Donald Trump Repeats Warning to Pull U.S. Out of NAFTA

Edited by Pavel Jacomino
2018-01-18 15:24:10


Washington, January 18 (RHC)-- U.S. President Donald Trump has repeated a threat to pull the United States out of a trade agreement with Canada and Mexico.  In a Wednesday interview with Reuters, Trump once again threatened to withdraw from the North American Free Trade Agreement (NAFTA), arguing that the move would serve U.S. trade interests. 

Trump's comments came less than a week before negotiators from the three countries party to NAFTA are scheduled to meet in the Canadian city of Montreal for the sixth of the seven scheduled rounds to renegotiate the trade pact, as requested by Trump's White House. 

"We're renegotiating NAFTA now.  We'll see what happens.  I may terminate NAFTA," Trump said in the interview. 

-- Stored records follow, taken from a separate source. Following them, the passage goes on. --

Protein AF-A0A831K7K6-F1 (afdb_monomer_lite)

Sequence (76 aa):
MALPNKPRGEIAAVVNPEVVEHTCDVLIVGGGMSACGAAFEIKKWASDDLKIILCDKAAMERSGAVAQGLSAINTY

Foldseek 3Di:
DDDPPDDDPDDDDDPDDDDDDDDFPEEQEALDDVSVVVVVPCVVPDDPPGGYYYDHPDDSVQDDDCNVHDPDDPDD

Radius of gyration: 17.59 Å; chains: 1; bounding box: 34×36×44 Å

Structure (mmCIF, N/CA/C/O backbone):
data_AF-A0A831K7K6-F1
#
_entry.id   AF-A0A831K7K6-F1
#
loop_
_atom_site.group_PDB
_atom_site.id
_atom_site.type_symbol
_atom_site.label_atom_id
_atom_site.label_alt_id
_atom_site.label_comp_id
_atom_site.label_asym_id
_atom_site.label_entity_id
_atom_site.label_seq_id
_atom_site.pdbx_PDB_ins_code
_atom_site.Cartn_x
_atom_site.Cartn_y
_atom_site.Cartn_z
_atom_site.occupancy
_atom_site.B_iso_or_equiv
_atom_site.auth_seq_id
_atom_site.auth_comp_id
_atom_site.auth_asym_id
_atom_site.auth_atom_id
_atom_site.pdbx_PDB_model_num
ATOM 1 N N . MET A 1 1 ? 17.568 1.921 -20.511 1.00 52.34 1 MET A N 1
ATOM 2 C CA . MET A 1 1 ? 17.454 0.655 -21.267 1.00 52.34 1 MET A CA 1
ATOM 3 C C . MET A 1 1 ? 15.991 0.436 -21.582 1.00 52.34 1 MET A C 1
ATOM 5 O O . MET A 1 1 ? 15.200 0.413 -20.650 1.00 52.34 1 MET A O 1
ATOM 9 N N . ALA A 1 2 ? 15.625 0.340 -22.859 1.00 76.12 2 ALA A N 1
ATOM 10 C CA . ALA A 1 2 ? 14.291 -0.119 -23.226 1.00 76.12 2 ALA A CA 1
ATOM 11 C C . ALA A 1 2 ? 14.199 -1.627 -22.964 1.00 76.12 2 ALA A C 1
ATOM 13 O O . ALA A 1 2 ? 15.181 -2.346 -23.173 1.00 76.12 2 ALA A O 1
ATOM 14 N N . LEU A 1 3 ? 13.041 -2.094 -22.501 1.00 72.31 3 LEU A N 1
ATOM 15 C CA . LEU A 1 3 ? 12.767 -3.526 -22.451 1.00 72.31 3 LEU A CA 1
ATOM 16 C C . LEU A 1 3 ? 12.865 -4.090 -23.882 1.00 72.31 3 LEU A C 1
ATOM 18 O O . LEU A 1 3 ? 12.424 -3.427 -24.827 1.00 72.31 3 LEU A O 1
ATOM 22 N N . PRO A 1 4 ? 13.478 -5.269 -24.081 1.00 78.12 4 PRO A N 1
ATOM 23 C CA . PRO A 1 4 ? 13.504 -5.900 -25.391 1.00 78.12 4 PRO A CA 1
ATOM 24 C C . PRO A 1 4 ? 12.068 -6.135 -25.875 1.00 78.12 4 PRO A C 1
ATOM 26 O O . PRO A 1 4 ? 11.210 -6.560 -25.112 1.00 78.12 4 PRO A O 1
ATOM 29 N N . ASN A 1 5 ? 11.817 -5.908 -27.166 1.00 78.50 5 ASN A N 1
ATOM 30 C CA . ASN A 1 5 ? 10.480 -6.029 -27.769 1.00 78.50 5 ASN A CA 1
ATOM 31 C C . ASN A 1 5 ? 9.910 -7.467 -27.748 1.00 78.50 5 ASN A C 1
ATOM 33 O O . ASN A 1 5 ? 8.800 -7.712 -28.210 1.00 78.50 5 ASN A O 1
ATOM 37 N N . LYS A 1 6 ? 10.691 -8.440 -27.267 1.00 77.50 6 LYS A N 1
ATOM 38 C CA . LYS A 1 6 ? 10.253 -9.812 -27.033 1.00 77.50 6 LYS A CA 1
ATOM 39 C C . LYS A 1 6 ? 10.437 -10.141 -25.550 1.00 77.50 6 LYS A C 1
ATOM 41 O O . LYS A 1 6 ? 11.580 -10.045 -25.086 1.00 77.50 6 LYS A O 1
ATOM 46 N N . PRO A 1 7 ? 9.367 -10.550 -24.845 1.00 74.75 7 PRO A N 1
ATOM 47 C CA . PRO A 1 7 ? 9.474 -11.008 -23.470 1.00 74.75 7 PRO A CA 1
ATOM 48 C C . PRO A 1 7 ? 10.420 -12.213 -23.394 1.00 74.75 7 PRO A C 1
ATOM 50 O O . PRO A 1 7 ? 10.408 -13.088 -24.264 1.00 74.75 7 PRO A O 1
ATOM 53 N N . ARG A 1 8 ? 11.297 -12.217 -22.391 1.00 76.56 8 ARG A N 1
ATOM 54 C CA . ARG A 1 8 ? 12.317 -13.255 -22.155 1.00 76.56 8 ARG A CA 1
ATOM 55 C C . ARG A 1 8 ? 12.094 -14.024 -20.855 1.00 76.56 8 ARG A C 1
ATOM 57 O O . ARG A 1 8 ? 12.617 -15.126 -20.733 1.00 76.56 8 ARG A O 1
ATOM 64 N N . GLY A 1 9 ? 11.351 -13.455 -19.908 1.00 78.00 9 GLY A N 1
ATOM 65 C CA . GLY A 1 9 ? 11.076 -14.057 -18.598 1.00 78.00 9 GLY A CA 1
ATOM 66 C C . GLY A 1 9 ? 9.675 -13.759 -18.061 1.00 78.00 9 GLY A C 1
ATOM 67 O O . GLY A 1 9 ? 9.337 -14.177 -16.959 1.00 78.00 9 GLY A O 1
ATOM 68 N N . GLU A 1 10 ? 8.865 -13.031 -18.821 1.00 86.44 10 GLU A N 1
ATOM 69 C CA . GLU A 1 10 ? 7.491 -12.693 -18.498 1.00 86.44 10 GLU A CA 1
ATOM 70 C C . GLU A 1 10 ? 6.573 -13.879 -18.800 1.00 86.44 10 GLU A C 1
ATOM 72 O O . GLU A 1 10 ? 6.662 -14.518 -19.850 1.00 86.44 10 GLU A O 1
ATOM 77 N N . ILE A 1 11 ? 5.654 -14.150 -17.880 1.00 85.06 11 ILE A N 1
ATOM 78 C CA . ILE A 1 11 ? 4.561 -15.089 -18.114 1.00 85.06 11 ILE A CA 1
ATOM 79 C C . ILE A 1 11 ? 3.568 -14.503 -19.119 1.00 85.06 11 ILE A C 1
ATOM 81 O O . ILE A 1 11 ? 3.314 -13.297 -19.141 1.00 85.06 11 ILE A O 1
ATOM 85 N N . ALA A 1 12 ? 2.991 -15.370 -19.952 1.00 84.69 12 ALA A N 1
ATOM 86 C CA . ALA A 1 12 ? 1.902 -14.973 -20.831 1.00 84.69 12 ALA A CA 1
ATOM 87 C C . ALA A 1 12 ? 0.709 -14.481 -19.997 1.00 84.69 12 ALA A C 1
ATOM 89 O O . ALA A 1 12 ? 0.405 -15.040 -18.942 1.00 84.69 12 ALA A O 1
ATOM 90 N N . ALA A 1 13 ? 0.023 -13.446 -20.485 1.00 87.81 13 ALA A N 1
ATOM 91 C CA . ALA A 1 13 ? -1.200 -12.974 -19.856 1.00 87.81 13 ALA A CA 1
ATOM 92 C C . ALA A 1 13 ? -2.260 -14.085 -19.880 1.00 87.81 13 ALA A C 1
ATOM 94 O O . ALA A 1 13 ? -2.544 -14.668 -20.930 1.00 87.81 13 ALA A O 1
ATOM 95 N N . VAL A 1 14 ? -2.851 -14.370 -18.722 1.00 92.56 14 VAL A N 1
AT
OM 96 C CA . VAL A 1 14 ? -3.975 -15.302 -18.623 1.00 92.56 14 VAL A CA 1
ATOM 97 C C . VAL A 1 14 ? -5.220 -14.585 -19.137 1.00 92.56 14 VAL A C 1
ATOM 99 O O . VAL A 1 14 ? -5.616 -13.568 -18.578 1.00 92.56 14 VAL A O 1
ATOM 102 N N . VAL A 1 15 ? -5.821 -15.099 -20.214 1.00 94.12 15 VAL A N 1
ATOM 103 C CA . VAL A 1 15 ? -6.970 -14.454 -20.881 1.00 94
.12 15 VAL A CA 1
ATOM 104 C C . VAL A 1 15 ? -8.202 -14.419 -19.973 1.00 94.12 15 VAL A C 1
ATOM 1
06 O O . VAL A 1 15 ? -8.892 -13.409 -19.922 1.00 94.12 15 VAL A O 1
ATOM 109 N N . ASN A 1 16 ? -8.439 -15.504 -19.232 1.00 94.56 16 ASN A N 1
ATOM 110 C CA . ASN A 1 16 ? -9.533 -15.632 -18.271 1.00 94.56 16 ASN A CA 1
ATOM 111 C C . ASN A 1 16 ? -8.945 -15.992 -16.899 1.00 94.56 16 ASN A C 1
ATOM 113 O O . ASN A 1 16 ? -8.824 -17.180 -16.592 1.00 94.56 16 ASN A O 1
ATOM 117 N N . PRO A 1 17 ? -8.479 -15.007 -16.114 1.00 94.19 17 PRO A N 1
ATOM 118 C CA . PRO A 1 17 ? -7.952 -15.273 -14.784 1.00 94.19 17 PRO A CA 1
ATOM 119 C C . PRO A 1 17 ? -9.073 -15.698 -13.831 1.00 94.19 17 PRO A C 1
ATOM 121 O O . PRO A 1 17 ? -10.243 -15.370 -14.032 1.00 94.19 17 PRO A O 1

The U.S. president has repeated the threat many times over since his campaigning days for the presidency, in what is generally seen as an attempt to enhance America's bargaining power at the negotiations. 

"A lot of people are going to be unhappy if I terminate NAFTA. A lot of people don't realize how good it would be to terminate NAFTA because the way you're going to make the best deal is to terminate NAFTA. But people would like to see me not do that," he said. 

NAFTA was finalized by the United States, Canada, and Mexico back in 1994.  None of the parties can "terminate" the multilateral deal; they can only unilaterally terminate their participation. 

The incumbent U.S president has called NAFTA the "single worst trade deal ever approved" by the U.S. and claimed that it has led to the outsourcing of thousands of jobs to Mexico and China. 

Mexico has previously called on the U.S. to uphold the 24-year-old trade deal, arguing that the suspension of such an agreement would have consequences for all the parties involved. 

Sensing that the United States may proceed to withdraw, Canada has launched a wide-ranging attack on U.S. trade practices, calling on the World Trade Organization to examine the use of duties in the United States.